It may be necessary to limit the supply voltage to the component to limit the power dissipation. For CMOS, typically, the higher the voltage, the higher the power dissipation. The supply voltage can be limited through the design of the supply.<sup>14, 19, 24</sup>

# 5.2.5.2.3 Decreased Frequency (5h)

Decreasing the operational frequency for CMOS components will reduce the power dissipation. Usage of decreased frequency must be used with great care: processors in space vehicles are performing real-time tasks and anything that slows down processing that violates the processing period can result in loss of data, loss of vehicle function (temporary), or in the case of the space craft control computer, loss of vehicle.<sup>24</sup>

#### 5.2.5.3 Vacuum

The effect of vacuum affects both useful life of the component, but also its parametric performance. Mitigations 5j-o discuss options for vacuum effects.

# 5.2.5.3.1 Conservative Derating (5j)

Conservative derating can be used to use COTS components that are sensitive to vacuum (RF components). A relatively new component also sensitive to vacuum is the polymer tantalum capacitor (PTC).
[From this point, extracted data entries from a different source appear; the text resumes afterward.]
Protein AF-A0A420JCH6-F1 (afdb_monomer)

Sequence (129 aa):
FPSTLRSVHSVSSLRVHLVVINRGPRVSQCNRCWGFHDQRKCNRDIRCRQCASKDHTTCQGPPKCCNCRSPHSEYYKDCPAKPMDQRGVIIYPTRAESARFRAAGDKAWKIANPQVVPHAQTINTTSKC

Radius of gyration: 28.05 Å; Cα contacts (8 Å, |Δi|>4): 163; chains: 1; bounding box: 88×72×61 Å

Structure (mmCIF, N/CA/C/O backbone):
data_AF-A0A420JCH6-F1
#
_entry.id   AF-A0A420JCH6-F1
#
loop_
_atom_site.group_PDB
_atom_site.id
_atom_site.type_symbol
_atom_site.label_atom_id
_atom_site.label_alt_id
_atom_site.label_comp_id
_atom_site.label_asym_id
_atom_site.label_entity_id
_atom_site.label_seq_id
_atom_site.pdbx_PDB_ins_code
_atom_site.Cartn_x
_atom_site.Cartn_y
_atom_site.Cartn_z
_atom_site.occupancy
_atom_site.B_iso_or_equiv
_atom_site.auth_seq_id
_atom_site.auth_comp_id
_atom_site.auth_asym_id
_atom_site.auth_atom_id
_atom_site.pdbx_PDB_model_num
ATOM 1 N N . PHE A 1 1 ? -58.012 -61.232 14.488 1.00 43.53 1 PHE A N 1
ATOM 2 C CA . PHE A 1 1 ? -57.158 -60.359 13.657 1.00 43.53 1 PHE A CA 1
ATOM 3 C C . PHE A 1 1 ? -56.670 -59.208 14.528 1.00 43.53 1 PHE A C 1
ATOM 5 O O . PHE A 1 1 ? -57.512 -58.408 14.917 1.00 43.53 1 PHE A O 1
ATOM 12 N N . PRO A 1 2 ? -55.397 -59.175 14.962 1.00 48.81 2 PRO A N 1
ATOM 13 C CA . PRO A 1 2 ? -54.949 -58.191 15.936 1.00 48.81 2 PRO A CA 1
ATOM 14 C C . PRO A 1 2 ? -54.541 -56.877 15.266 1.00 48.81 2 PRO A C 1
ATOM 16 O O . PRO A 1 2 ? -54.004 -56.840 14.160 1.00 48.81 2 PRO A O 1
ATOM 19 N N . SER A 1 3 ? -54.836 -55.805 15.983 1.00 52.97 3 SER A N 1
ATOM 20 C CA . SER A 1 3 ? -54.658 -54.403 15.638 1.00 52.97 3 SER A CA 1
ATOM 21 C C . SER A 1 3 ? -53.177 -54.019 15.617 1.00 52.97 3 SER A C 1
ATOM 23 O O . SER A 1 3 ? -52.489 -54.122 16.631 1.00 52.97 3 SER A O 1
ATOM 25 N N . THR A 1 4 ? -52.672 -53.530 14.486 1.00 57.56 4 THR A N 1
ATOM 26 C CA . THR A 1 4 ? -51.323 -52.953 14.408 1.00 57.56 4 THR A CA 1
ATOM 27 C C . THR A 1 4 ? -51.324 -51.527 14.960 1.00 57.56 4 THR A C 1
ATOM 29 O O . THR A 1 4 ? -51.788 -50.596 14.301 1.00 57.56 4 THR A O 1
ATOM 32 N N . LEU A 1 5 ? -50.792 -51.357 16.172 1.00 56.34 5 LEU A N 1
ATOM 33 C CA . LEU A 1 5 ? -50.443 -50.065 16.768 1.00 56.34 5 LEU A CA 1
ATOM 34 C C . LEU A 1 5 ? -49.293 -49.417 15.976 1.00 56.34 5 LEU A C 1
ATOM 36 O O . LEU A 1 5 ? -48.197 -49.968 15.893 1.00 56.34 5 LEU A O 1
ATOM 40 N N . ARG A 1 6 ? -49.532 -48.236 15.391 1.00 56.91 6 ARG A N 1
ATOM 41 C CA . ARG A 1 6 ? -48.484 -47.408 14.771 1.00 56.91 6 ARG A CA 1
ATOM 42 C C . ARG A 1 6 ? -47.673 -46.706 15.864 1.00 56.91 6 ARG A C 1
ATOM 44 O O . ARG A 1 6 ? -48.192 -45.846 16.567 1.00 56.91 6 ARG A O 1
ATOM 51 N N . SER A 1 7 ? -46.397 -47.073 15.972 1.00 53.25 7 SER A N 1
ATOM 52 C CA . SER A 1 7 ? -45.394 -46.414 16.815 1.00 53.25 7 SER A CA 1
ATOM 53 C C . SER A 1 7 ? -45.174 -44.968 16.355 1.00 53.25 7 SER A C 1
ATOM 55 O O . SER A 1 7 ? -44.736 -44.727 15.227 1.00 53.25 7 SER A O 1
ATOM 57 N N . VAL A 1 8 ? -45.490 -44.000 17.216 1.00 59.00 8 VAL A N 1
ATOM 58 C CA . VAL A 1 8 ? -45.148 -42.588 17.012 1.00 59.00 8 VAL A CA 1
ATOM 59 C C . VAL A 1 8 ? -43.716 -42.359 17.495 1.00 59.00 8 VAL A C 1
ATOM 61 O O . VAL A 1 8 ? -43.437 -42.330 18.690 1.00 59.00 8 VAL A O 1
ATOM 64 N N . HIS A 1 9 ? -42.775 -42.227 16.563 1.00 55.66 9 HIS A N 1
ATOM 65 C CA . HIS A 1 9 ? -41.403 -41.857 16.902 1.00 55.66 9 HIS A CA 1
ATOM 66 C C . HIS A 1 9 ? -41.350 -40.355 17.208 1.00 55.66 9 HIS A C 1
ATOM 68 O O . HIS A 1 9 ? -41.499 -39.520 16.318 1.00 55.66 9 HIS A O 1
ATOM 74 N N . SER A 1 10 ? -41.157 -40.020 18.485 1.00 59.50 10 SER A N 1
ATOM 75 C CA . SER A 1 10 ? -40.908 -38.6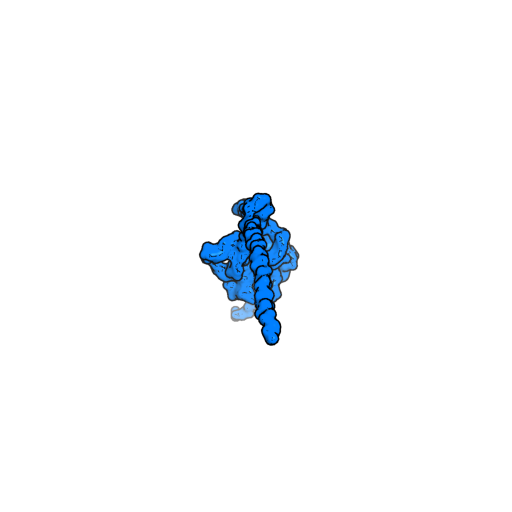56 18.955 1.00 59.5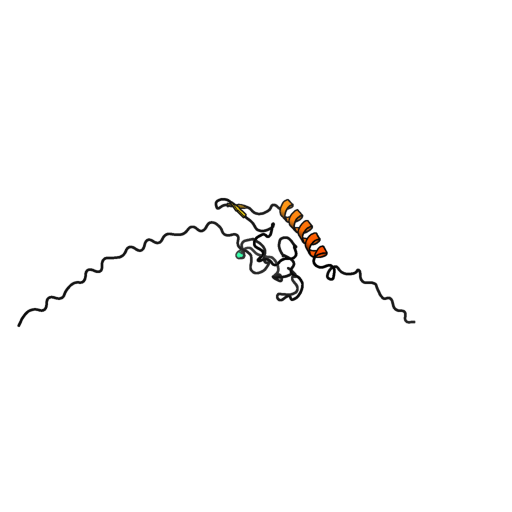0 10 SER A CA 1
ATOM 76 C C . SER A 1 10 ? -39.580 -38.155 18.388 1.00 59.50 10 SER A C 1
ATOM 78 O O . SER A 1 10 ? -38.510 -38.555 18.845 1.00 59.50 10 SER A O 1
ATOM 80 N N . VAL A 1 11 ? -39.640 -37.274 17.390 1.00 61.12 11 VAL A N 1
ATOM 81 C CA . VAL A 1 11 ? -38.463 -36.555 16.898 1.00 61.12 11 VAL A CA 1
ATOM 82 C C . VAL A 1 11 ? -38.146 -35.414 17.861 1.00 61.12 11 VAL A C 1
ATOM 84 O O . VAL A 1 11 ? -38.697 -34.319 17.790 1.00 61.12 11 VAL A O 1
ATOM 87 N N . SER A 1 12 ? -37.273 -35.698 18.821 1.00 62.19 12 SER A N 1
ATOM 88 C CA . SER A 1 12 ? -36.747 -34.711 19.759 1.00 62.19 12 SER A CA 1
ATOM 89 C C . SER A 1 12 ? -35.979 -33.630 18.990 1.00 62.19 12 SER A C 1
ATOM 91 O O . SER A 1 12 ? -34.915 -33.894 18.432 1.00 62.19 12 SER A O 1
ATOM 93 N N . SER A 1 13 ? -36.526 -32.413 18.945 1.00 64.75 13 SER A N 1
ATOM 94 C CA . SER A 1 13 ? -35.916 -31.249 18.292 1.00 64.75 13 SER A CA 1
ATOM 95 C C . SER A 1 13 ? -34.535 -30.933 18.873 1.00 64.75 13 SER A C 1
ATOM 97 O O . SER A 1 13 ? -34.426 -30.351 19.955 1.00 64.75 13 SER A O 1
ATOM 99 N N . LEU A 1 14 ? -33.467 -31.261 18.138 1.00 65.81 14 LEU A N 1
ATOM 100 C CA . LEU A 1 14 ? -32.130 -30.750 18.433 1.00 65.81 14 LEU A CA 1
ATOM 101 C C . LEU A 1 14 ? -32.114 -29.228 18.244 1.00 65.81 14 LEU A C 1
ATOM 103 O O . LEU A 1 14 ? -32.344 -28.713 17.150 1.00 65.81 14 LEU A O 1
ATOM 107 N N . ARG A 1 15 ? -31.802 -28.497 19.316 1.00 66.69 15 ARG A N 1
ATOM 108 C CA . ARG A 1 15 ? -31.526 -27.059 19.252 1.00 66.69 15 ARG A CA 1
ATOM 109 C C . ARG A 1 15 ? -30.104 -26.849 18.742 1.00 66.69 15 ARG A C 1
ATOM 111 O O . ARG A 1 15 ? -29.139 -27.095 19.460 1.00 66.69 15 ARG A O 1
ATOM 118 N N . VAL A 1 16 ? -29.978 -26.373 17.507 1.00 68.69 16 VAL A N 1
ATOM 119 C CA . VAL A 1 16 ? -28.696 -25.927 16.950 1.00 68.69 16 VAL A CA 1
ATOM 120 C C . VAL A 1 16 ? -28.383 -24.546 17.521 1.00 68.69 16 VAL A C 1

Mitigation for the PTC is the conservative application of applied voltage relative to its voltage rating.<sup>24</sup>

#### 5.2.5.3.2 Increased Physical Spacing (5k)

Usage of COTS components in a vacuum may require additional spacing due to voltage gradients and non-traditional packaging that may poorly inhibit arcing (voltages above 12V) Another potentially vacuum-sensitive feature is physical separation (often applicable for power supplies). Small separation distances in a circuit that are acceptable at ambient pressure may be vulnerable in a vacuum due to plasma arcing (tin whiskers from COTS components). Separation of prime and redundant assemblies (physical, barrier) may also apply.<sup>24</sup>

# 5.2.5.3.3 No "Golden" Nodes (5I)

It is recommended that a COTS component NOT be part of any "golden nodes" (nodes where there is no redundancy) due to non-hermeticity of the high voltage package (like a non-hermetically sealed FLASH memory, depending on the internal programming voltage) or a single signal trace.<sup>24, 26</sup>

#### 5.2.5.3.4 Encapsulation (5m)

Due to the packaging type used for the COTS component, it may be necessary to encapsulate the component to mitigate vacuum effects. Plastic components are known to outgas contaminants from the plastic. While this may not be an issue for the component itself, the contaminants may coat the surfaces of the vehicle's optics (telescopes, star-trackers, and laser communication interfaces). Encapsulation is a component level mitigation.<sup>24</sup>

### 5.2.5.3.5 Deployable Covers for Optics (5n)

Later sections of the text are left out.